■ TASK GOAL
Reproduce only what runs from the line containing "ATOM 119 N N" to the line containing "ATOM 146 O O" in the records below, inclusive. Keep it exact, and keep the pictures out.

■ THE INPUT
----------

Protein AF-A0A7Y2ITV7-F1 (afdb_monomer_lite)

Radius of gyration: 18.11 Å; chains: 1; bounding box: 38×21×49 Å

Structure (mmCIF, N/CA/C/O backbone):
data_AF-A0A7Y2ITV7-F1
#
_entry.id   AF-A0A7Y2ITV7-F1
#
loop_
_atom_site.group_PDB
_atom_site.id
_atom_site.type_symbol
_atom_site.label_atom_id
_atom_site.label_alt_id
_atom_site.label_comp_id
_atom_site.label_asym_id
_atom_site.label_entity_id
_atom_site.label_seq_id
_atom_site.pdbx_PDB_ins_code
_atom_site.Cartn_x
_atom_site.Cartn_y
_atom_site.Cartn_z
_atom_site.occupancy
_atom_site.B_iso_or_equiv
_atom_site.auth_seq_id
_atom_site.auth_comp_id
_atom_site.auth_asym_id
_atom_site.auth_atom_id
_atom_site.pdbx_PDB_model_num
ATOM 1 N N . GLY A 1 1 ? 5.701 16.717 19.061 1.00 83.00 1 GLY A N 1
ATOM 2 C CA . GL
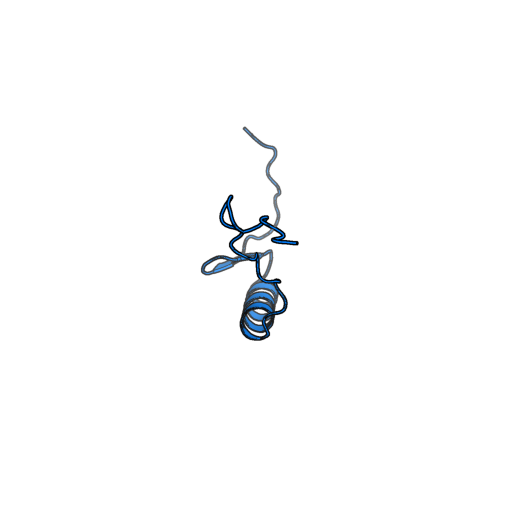Y A 1 1 ? 4.916 15.592 18.511 1.00 83.00 1 GLY A CA 1
ATOM 3 C C . GLY A 1 1 ? 3.903 16.131 17.522 1.00 83.00 1 GLY A C 1
ATOM 4 O O . GLY A 1 1 ? 3.555 17.299 17.639 1.00 83.00 1 GLY A O 1
ATOM 5 N N . GLY A 1 2 ? 3.481 15.323 16.547 1.00 92.44 2 GLY A N 1
ATOM 6 C CA . GLY A 1 2 ? 2.465 15.714 15.560 1.00 92.44 2 GLY A CA 1
ATOM 7 C C . GLY A 1 2 ? 1.028 15.566 16.077 1.00 92.44 2 GLY A C 1
ATOM 8 O O . GLY A 1 2 ? 0.794 14.881 17.074 1.00 92.44 2 GLY A O 1
ATOM 9 N N . LEU A 1 3 ? 0.072 16.205 15.393 1.00 94.69 3 LEU A N 1
ATOM 10 C CA . LEU A 1 3 ? -1.361 16.026 15.642 1.00 94.69 3 LEU A CA 1
ATOM 11 C C . LEU A 1 3 ? -1.802 14.628 15.157 1.00 94.69 3 LEU A C 1
ATOM 13 O O . LEU A 1 3 ? -1.494 14.276 14.018 1.00 94.69 3 LEU A O 1
ATOM 17 N N . PRO A 1 4 ? -2.525 13.829 15.965 1.00 92.69 4 PRO A N 1
ATOM 18 C CA . PRO A 1 4 ? -3.013 12.523 15.527 1.00 92.69 4 PRO A CA 1
ATOM 19 C C . PRO A 1 4 ? -4.025 12.630 14.378 1.00 92.69 4 PRO A C 1
ATOM 21 O O . PRO A 1 4 ? -4.992 13.383 14.483 1.00 92.69 4 PRO A O 1
ATOM 24 N N . ILE A 1 5 ? -3.831 11.816 13.335 1.00 91.06 5 ILE A N 1
ATOM 25 C
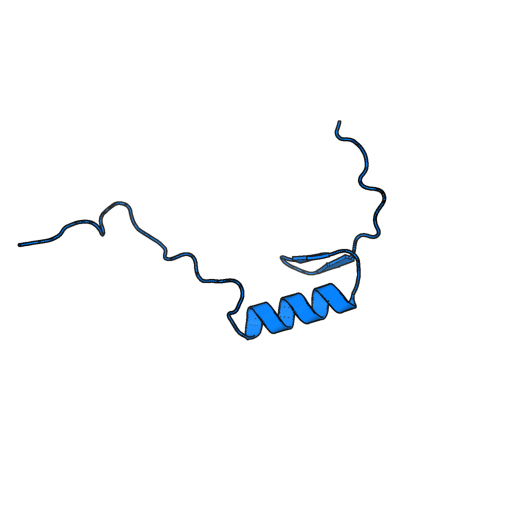 CA . ILE A 1 5 ? -4.686 11.761 12.133 1.00 91.06 5 ILE A CA 1
ATOM 26 C C . ILE A 1 5 ? -6.059 11.137 12.449 1.00 91.06 5 ILE A C 1
ATOM 28 O O . ILE A 1 5 ? -7.060 11.521 11.863 1.00 91.06 5 ILE A O 1
ATOM 32 N N . ARG A 1 6 ? -6.133 10.243 13.449 1.00 94.56 6 ARG A N 1
ATOM 33 C CA . ARG A 1 6 ? -7.369 9.579 13.928 1.00 94.56 6 ARG A CA 1
ATOM 34 C C . ARG A 1 6 ? -8.156 8.798 12.861 1.00 94.56 6 ARG A C 1
ATOM 36 O O . ARG A 1 6 ? -9.312 8.462 13.096 1.00 94.56 6 ARG A O 1
ATOM 43 N N . GLU A 1 7 ? -7.532 8.459 11.741 1.00 96.12 7 GLU A N 1
ATOM 44 C CA . GLU A 1 7 ? -8.107 7.573 10.728 1.00 96.12 7 GLU A CA 1
ATOM 45 C C . GLU A 1 7 ? -7.692 6.114 10.979 1.00 96.12 7 GLU A C 1
ATOM 47 O O . GLU A 1 7 ? -6.654 5.871 11.610 1.00 96.12 7 GLU A O 1
ATOM 52 N N . PRO A 1 8 ? -8.498 5.128 10.538 1.00 95.94 8 PRO A N 1
ATOM 53 C CA . PRO A 1 8 ? -8.087 3.731 10.547 1.00 95.94 8 PRO A CA 1
ATOM 54 C C . PRO A 1 8 ? -6.789 3.551 9.760 1.00 95.94 8 PRO A C 1
ATOM 56 O O . PRO A 1 8 ? -6.597 4.184 8.732 1.00 95.94 8 PRO A O 1
ATOM 59 N N . VAL A 1 9 ? -5.910 2.669 10.233 1.00 96.06 9 VAL A N 1
ATOM 60 C CA . VAL A 1 9 ? -4.641 2.377 9.561 1.00 96.06 9 VAL A CA 1
ATOM 61 C C . VAL A 1 9 ? -4.634 0.917 9.138 1.00 96.06 9 VAL A C 1
ATOM 63 O O . VAL A 1 9 ? -4.697 0.015 9.975 1.00 96.06 9 VAL A O 1
ATOM 66 N N . ALA A 1 10 ? -4.526 0.692 7.835 1.00 97.44 10 ALA A N 1
ATOM 67 C CA . ALA A 1 10 ? -4.271 -0.600 7.225 1.00 97.44 10 ALA A CA 1
ATOM 68 C C . ALA A 1 10 ? -2.879 -0.570 6.580 1.00 97.44 10 ALA A C 1
ATOM 70 O O . ALA A 1 10 ? -2.576 0.295 5.763 1.00 97.44 10 ALA A O 1
ATOM 71 N N . TRP A 1 11 ? -2.020 -1.524 6.932 1.00 97.06 11 TRP A N 1
ATOM 72 C CA . TRP A 1 11 ? -0.648 -1.589 6.429 1.00 97.06 11 TRP A CA 1
ATOM 73 C C . TRP A 1 11 ? -0.308 -2.997 5.948 1.00 97.06 11 TRP A C 1
ATOM 75 O O . TRP A 1 11 ? -0.604 -3.979 6.634 1.00 97.06 11 TRP A O 1
ATOM 85 N N . TYR A 1 12 ? 0.332 -3.087 4.781 1.00 96.75 12 TYR A N 1
ATOM 86 C CA . TYR A 1 12 ? 0.936 -4.324 4.299 1.00 96.75 12 TYR A CA 1
ATOM 87 C C . TYR A 1 12 ? 2.095 -4.021 3.341 1.00 96.75 12 TYR A C 1
ATOM 89 O O . TYR A 1 12 ? 1.923 -3.362 2.315 1.00 96.75 12 TYR A O 1
ATOM 97 N N . GLY A 1 13 ? 3.291 -4.514 3.679 1.00 94.06 13 GLY A N 1
ATOM 98 C CA . GLY A 1 13 ? 4.499 -4.302 2.881 1.00 94.06 13 GLY A CA 1
ATOM 99 C C . GLY A 1 13 ? 4.842 -2.809 2.728 1.00 94.06 13 GLY A C 1
ATOM 100 O O . GLY A 1 13 ? 4.939 -2.111 3.739 1.00 94.06 13 GLY A O 1
ATOM 101 N N . PRO A 1 14 ? 5.049 -2.302 1.499 1.00 94.56 14 PRO A N 1
ATOM 102 C CA . PRO A 1 14 ? 5.421 -0.907 1.262 1.00 94.56 14 PRO A CA 1
ATOM 103 C C . PRO A 1 14 ? 4.236 0.075 1.305 1.00 94.56 14 PRO A C 1
ATOM 105 O O . PRO A 1 14 ? 4.454 1.276 1.158 1.00 94.56 14 PRO A O 1
ATOM 108 N N . PHE A 1 15 ? 2.998 -0.398 1.491 1.00 97.44 15 PHE A N 1
ATOM 109 C CA . PHE A 1 15 ? 1.797 0.432 1.367 1.00 97.44 15 PHE A CA 1
ATOM 110 C C . PHE A 1 15 ? 1.062 0.615 2.699 1.00 97.44 15 PHE A C 1
ATOM 112 O O . PHE A 1 15 ? 0.869 -0.336 3.460 1.00 97.44 15 PHE A O 1
ATOM 119 N N . VAL A 1 16 ? 0.618 1.850 2.949 1.00 96.94 16 VAL A N 1
ATOM 120 C CA . VAL A 1 16 ? -0.233 2.252 4.080 1.00 96.94 16 VAL A CA 1
ATOM 121 C C . VAL A 1 16 ? -1.471 2.937 3.511 1.00 96.94 16 VAL A C 1
ATOM 123 O O . VAL A 1 16 ? -1.333 3.847 2.698 1.00 96.94 16 VAL A O 1
ATOM 126 N N . MET A 1 17 ? -2.653 2.488 3.927 1.00 97.50 17 MET A N 1
ATOM 127 C CA . MET A 1 17 ? -3.965 2.989 3.503 1.00 97.50 17 MET A CA 1
ATOM 128 C C . MET A 1 17 ? -4.935 3.000 4.692 1.00 97.50 17 MET A C 1
ATOM 130 O O . MET A 1 17 ? -4.563 2.615
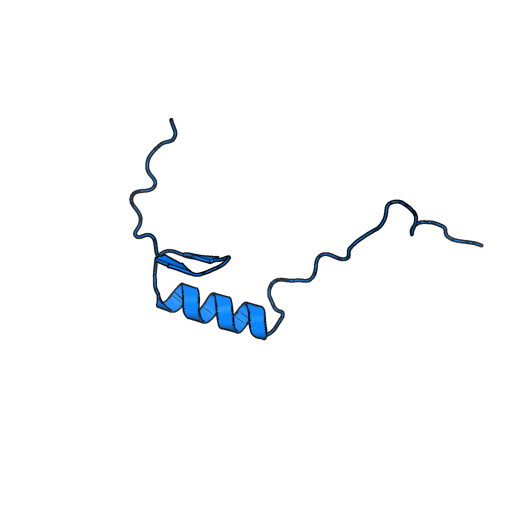 5.805 1.00 97.50 17 MET A O 1
ATOM 134 N N . ASN A 1 18 ? -6.190 3.383 4.462 1.00 97.69 18 ASN A N 1
ATOM 135 C CA . ASN A 1 18 ? -7.213 3.415 5.502 1.00 97.69 18 ASN A CA 1
ATOM 136 C C . ASN A 1 18 ? -7.974 2.081 5.607 1.00 97.69 18 ASN A C 1
ATOM 138 O O . ASN A 1 18 ? -8.442 1.706 6.685 1.00 97.69 18 ASN A O 1
ATOM 142 N N . THR A 1 19 ? -8.080 1.318 4.512 1.00 98.19 19 THR A N 1
ATOM 143 C CA . THR A 1 19 ? -8.815 0.041 4.471 1.00 98.19 19 THR A CA 1
ATOM 144 C C . THR A 1 19 ? -8.047 -1.093 3.783 1.00 98.19 19 THR A C 1
ATOM 146 O O . THR A 1 19 ? -7.126 -0.886 2.996 1.00 98.19 19 THR A O 1
ATOM 149 N N . ARG A 1 20 ? -8.465 -2.345 4.036 1.00 97.19 20 ARG A N 1
ATOM 150 C CA . ARG A 1 20 ? -7.895 -3.527 3.360 1.00 97.19 20 ARG A CA 1
ATOM 151 C C . ARG A 1 20 ? -8.170 -3.538 1.852 1.00 97.19 20 ARG A C 1
ATOM 153 O O . ARG A 1 20 ? -7.343 -4.043 1.103 1.00 97.19 20 ARG A O 1
ATOM 160 N N . ALA A 1 21 ? -9.315 -3.015 1.415 1.00 98.06 21 ALA A N 1
ATOM 161 C CA . ALA A 1 21 ? -9.662 -2.953 -0.004 1.00 98.06 21 ALA A CA 1
ATOM 162 C C . ALA A 1 21 ? -8.705 -2.029 -0.775 1.00 98.06 21 ALA A C 1
ATOM 164 O O . ALA A 1 21 ? -8.232 -2.397 -1.844 1.00 98.06 21 ALA A O 1
ATOM 165 N N . GLU A 1 22 ? -8.346 -0.885 -0.188 1.00 98.00 22 GLU A N 1
ATOM 166 C CA . GLU A 1 22 ? -7.367 0.044 -0.768 1.00 98.00 22 GLU A CA 1
ATOM 167 C C . GLU A 1 22 ? -5.968 -0.570 -0.858 1.00 98.00 22 GLU A C 1
ATOM 169 O O . GLU A 1 22 ? -5.280 -0.366 -1.853 1.00 98.00 22 GLU A O 1
ATOM 174 N N . LEU A 1 23 ? -5.554 -1.368 0.136 1.00 97.44 23 LEU A N 1
ATOM 175 C CA . LEU A 1 23 ? -4.297 -2.113 0.038 1.00 97.44 23 LEU A CA 1
ATOM 176 C C . LEU A 1 23 ? -4.310 -3.067 -1.158 1.00 97.44 23 LEU A C 1
ATOM 178 O O . LEU A 1 23 ? -3.350 -3.080 -1.918 1.00 97.44 23 LEU A O 1
ATOM 182 N N . ILE A 1 24 ? -5.388 -3.840 -1.341 1.00 97.19 24 ILE A N 1
ATOM 183 C CA . ILE A 1 24 ? -5.517 -4.766 -2.479 1.00 97.19 24 ILE A CA 1
ATOM 184 C C . ILE A 1 24 ? -5.410 -3.997 -3.798 1.00 97.19 24 ILE A C 1
ATOM 186 O O . ILE A 1 24 ? -4.608 -4.374 -4.648 1.00 97.19 24 ILE A O 1
ATOM 190 N N . GLN A 1 25 ? -6.126 -2.879 -3.927 1.00 97.75 25 GLN A N 1
ATOM 191 C CA . GLN A 1 25 ? -6.051 -2.048 -5.127 1.00 97.75 25 GLN A CA 1
ATOM 192 C C . GLN A 1 25 ? -4.636 -1.502 -5.371 1.00 97.75 25 GLN A C 1
ATOM 194 O O . GLN A 1 25 ? -4.168 -1.508 -6.507 1.00 97.75 25 GLN A O 1
ATOM 199 N N . ALA A 1 26 ? -3.934 -1.072 -4.316 1.00 96.38 26 ALA A N 1
ATOM 200 C CA . ALA A 1 26 ? -2.562 -0.579 -4.419 1.00 96.38 26 ALA A CA 1
ATOM 201 C C . ALA A 1 26 ? -1.586 -1.668 -4.896 1.00 96.38 26 ALA A C 1
ATOM 203 O O . ALA A 1 26 ? -0.675 -1.376 -5.673 1.00 96.38 26 ALA A O 1
ATOM 204 N N . PHE A 1 27 ? -1.789 -2.923 -4.481 1.00 96.12 27 PHE A N 1
ATOM 205 C CA . PHE A 1 27 ? -1.027 -4.055 -5.014 1.00 96.12 27 PHE A CA 1
ATOM 206 C C . PHE A 1 27 ? -1.328 -4.304 -6.487 1.00 96.12 27 PHE A C 1
ATOM 208 O O . PHE A 1 27 ? -0.390 -4.415 -7.270 1.00 96.12 27 PHE A O 1
ATOM 215 N N . GLU A 1 28 ? -2.600 -4.324 -6.882 1.00 96.56 28 GLU A N 1
ATOM 216 C CA . GLU A 1 28 ? -2.984 -4.491 -8.289 1.00 96.56 28 GLU A CA 1
ATOM 217 C C . GLU A 1 28 ? -2.396 -3.381 -9.175 1.00 96.56 28 GLU A C 1
ATOM 219 O O . GLU A 1 28 ? -1.908 -3.646 -10.
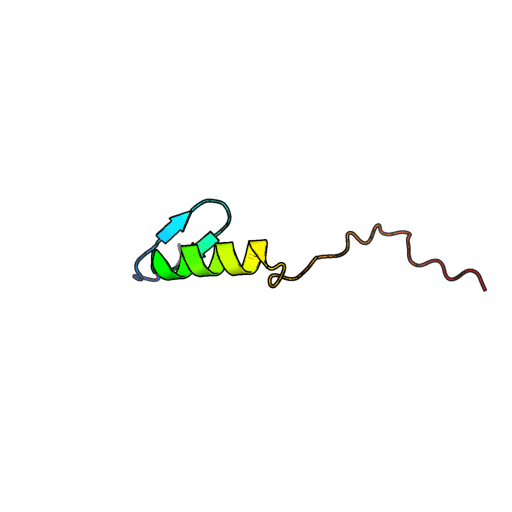272 1.00 96.56 28 GLU A O 1
ATOM 224 N N . ASP A 1 29 ? -2.390 -2.134 -8.700 1.00 96.25 29 ASP A N 1
ATOM 225 C CA . ASP A 1 29 ? -1.802 -1.004 -9.423 1.00 96.25 29 ASP A CA 1
ATOM 226 C C . ASP A 1 29 ? -0.274 -1.092 -9.503 1.00 96.25 29 ASP A C 1
ATOM 228 O O . ASP A 1 29 ? 0.316 -0.712 -10.521 1.00 96.25 29 ASP A O 1
ATOM 232 N N . PHE A 1 30 ? 0.371 -1.620 -8.460 1.00 93.31 30 PHE A N 1
ATOM 233 C CA . PHE A 1 30 ? 1.801 -1.912 -8.466 1.00 93.31 30 PHE A CA 1
ATOM 234 C C . PHE A 1 30 ? 2.147 -3.006 -9.479 1.00 93.31 30 PHE A C 1
ATOM 236 O O . PHE A 1 30 ? 3.038 -2.809 -10.306 1.00 93.31 30 PHE A O 1
ATOM 243 N N . GLU A 1 31 ? 1.412 -4.118 -9.469 1.00 93.31 31 GLU A N 1
ATOM 244 C CA . GLU A 1 31 ? 1.581 -5.223 -10.419 1.00 93.31 31 GLU A CA 1
ATOM 245 C C . GLU A 1 31 ? 1.286 -4.785 -11.860 1.00 93.31 31 GLU A C 1
ATOM 247 O O . GLU A 1 31 ? 1.990 -5.179 -12.790 1.00 93.31 31 GLU A O 1
ATOM 252 N N . ALA A 1 32 ? 0.309 -3.896 -12.049 1.00 95.31 32 ALA A N 1
ATOM 253 C CA . ALA A 1 32 ? -0.001 -3.285 -13.338 1.00 95.31 32 ALA A CA 1
ATOM 254 C C . ALA A 1 32 ? 1.013 -2.204 -13.772 1.00 95.31 32 ALA A C 1
ATOM 256 O O . ALA A 1 32 ? 0.876 -1.640 -14.860 1.00 95.31 32 ALA A O 1
ATOM 257 N N . GLY A 1 33 ? 2.014 -1.880 -12.944 1.00 92.38 33 GLY A N 1
ATOM 258 C CA . GLY A 1 33 ? 3.050 -0.893 -13.257 1.00 92.38 33 GLY A CA 1
ATOM 259 C C . GLY A 1 33 ? 2.560 0.559 -13.286 1.00 92.38 33 GLY A C 1
ATOM 260 O O . GLY A 1 33 ? 3.208 1.410 -13.900 1.00 92.38 33 GLY A O 1
ATOM 261 N N . LYS A 1 34 ? 1.431 0.868 -12.635 1.00 93.88 34 LYS A N 1
ATOM 262 C CA . LYS A 1 34 ? 0.808 2.204 -12.654 1.00 93.88 34 LYS A CA 1
ATOM 263 C C . LYS A 1 34 ? 1.450 3.205 -11.691 1.00 93.88 34 LYS A C 1
ATOM 265 O O . LYS A 1 34 ? 1.225 4.401 -11.839 1.00 93.88 34 LYS A O 1
ATOM 270 N N . LEU A 1 35 ? 2.275 2.750 -10.742 1
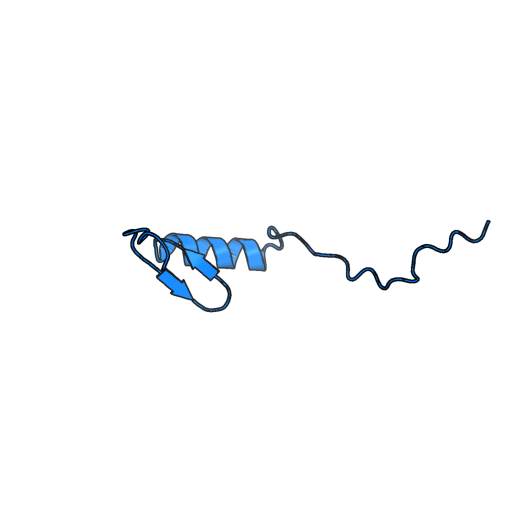.00 88.88 35 LEU A N 1
ATOM 271 C CA . LEU A 1 35 ? 2.920 3.618 -9.740 1.00 88.88 35 LEU A CA 1
ATOM 272 C C . LEU A 1 35 ? 4.102 4.444 -10.287 1.00 88.88 35 LEU A C 1
ATOM 274 O O . LEU A 1 35 ? 4.762 5.162 -9.539 1.00 88.88 35 LEU A O 1
ATOM 278 N N . GLY A 1 36 ? 4.362 4.362 -11.594 1.00 83.19 36 GLY A N 1
ATOM 279 C CA . GLY A 1 36 ? 5.506 4.998 -12.235 1.00 83.19 36 GLY A CA 1
ATOM 280 C C . GLY A 1 36 ? 6.813 4.250 -11.966 1.00 83.19 36 GLY A C 1
ATOM 281 O O . GLY A 1 36 ? 6.938 3.443 -11.048 1.00 83.19 36 GLY A O 1
ATOM 282 N N . ARG A 1 37 ? 7.814 4.500 -12.809 1.00 80.06 37 ARG A N 1
ATOM 283 C CA . ARG A 1 37 ? 9.189 4.041 -12.593 1.00 80.06 37 ARG A CA 1
ATOM 284 C C . ARG A 1 37 ? 10.055 5.273 -12.435 1.00 80.06 37 ARG A C 1
ATOM 286 O O . ARG A 1 37 ? 10.047 6.128 -13.315 1.00 80.06 37 ARG A O 1
ATOM 293 N N . ILE A 1 38 ? 10.791 5.357 -11.334 1.00 77.31 38 ILE A N 1
ATOM 294 C CA . ILE A 1 38 ? 11.836 6.366 -11.188 1.00 77.31 38 ILE A CA 1
ATOM 295 C C . ILE A 1 38 ? 13.022 5.857 -12.013 1.00 77.31 38 ILE A C 1
ATOM 297 O O . ILE A 1 38 ? 13.575 4.809 -11.662 1.00 77.31 38 ILE A O 1
ATOM 301 N N . PRO A 1 39 ? 13.390 6.508 -13.132 1.00 73.50 39 PRO A N 1
ATOM 302 C CA . PRO A 1 39 ? 14.615 6.149 -13.822 1.00 73.50 39 PRO A CA 1
ATOM 303 C C . PRO A 1 39 ? 15.775 6.406 -12.864 1.00 73.50 39 PRO A C 1
ATOM 305 O O . PRO A 1 39 ? 15.858 7.460 -12.233 1.00 73.50 39 PRO A O 1
ATOM 308 N N . HIS A 1 40 ? 16.663 5.428 -12.729 1.00 70.06 40 HIS A N 1
ATOM 309 C CA . HIS A 1 40 ? 17.879 5.600 -11.954 1.00 70.06 40 HIS A CA 1
ATOM 310 C C . HIS A 1 40 ? 18.828 6.469 -12.784 1.00 70.06 40 HIS A C 1
ATOM 312 O O . HIS A 1 40 ? 19.651 5.944 -13.523 1.00 70.06 40 HIS A O 1
ATOM 318 N N . THR A 1 41 ? 18.668 7.794 -12.733 1.00 73.50 41 THR A N 1
ATOM 319 C CA . THR A 1 41 ? 19.629 8.695 -13.374 1.00 73.50 41 THR A CA 1
ATOM 320 C C . THR A 1 41 ? 20.918 8.651 -12.559 1.00 73.50 41 THR A C 1
ATOM 322 O O . THR A 1 41 ? 20.954 9.063 -11.395 1.00 73.50 41 THR A O 1
ATOM 325 N N . ALA A 1 42 ? 21.961 8.032 -13.110 1.00 71.50 42 ALA A N 1
ATOM 326 C CA . ALA A 1 42 ? 23.294 8.207 -12.563 1.00 71.50 42 ALA A CA 1
ATOM 327 C C . ALA A 1 42 ? 23.734 9.641 -12.907 1.00 71.50 42 ALA A C 1
ATOM 329 O O . ALA A 1 42 ? 23.562 10.053 -14.056 1.00 71.50 42 ALA A O 1
ATOM 330 N N . PRO A 1 43 ? 24.289 10.423 -11.959 1.00 62.12 43 PRO A N 1
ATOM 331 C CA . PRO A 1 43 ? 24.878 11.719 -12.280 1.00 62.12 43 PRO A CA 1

----------

■ ANSWER BOX
ATOM 119 N N . VAL A 1 16 ? 0.618 1.850 2.949 1.00 96.94 16 VAL A N 1
ATOM 120 C CA . VAL A 1 16 ? -0.233 2.252 4.080 1.00 96.94 16 VAL A CA 1
ATOM 121 C C . VAL A 1 16 ? -1.471 2.937 3.511 1.00 96.94 16 VAL A C 1
ATOM 123 O O . VAL A 1 16 ? -1.333 3.847 2.698 1.00 96.94 16 VAL A O 1
ATOM 126 N N . MET A 1 17 ? -2.653 2.488 3.927 1.00 97.50 17 MET A N 1
ATOM 127 C CA . MET A 1 17 ? -3.965 2.989 3.503 1.00 97.50 17 MET A CA 1
ATOM 128 C C . MET A 1 17 ? -4.935 3.000 4.692 1.00 97.50 17 MET A C 1
ATOM 130 O O . MET A 1 17 ? -4.563 2.615
 5.805 1.00 97.50 17 MET A O 1
ATOM 134 N N . ASN A 1 18 ? -6.190 3.383 4.462 1.00 97.69 18 ASN A N 1
ATOM 135 C CA . ASN A 1 18 ? -7.213 3.415 5.502 1.00 97.69 18 ASN A CA 1
ATOM 136 C C . ASN A 1 18 ? -7.974 2.081 5.607 1.00 97.69 18 ASN A C 1
ATOM 138 O O . ASN A 1 18 ? -8.442 1.706 6.685 1.00 97.69 18 ASN A O 1
ATOM 142 N N . THR A 1 19 ? -8.080 1.318 4.512 1.00 98.19 19 THR A N 1
ATOM 143 C CA . THR A 1 19 ? -8.815 0.041 4.471 1.00 98.19 19 THR A CA 1
ATOM 144 C C . THR A 1 19 ? -8.047 -1.093 3.783 1.00 98.19 19 THR A C 1
ATOM 146 O O . THR A 1 19 ? -7.126 -0.886 2.996 1.00 98.19 19 THR A O 1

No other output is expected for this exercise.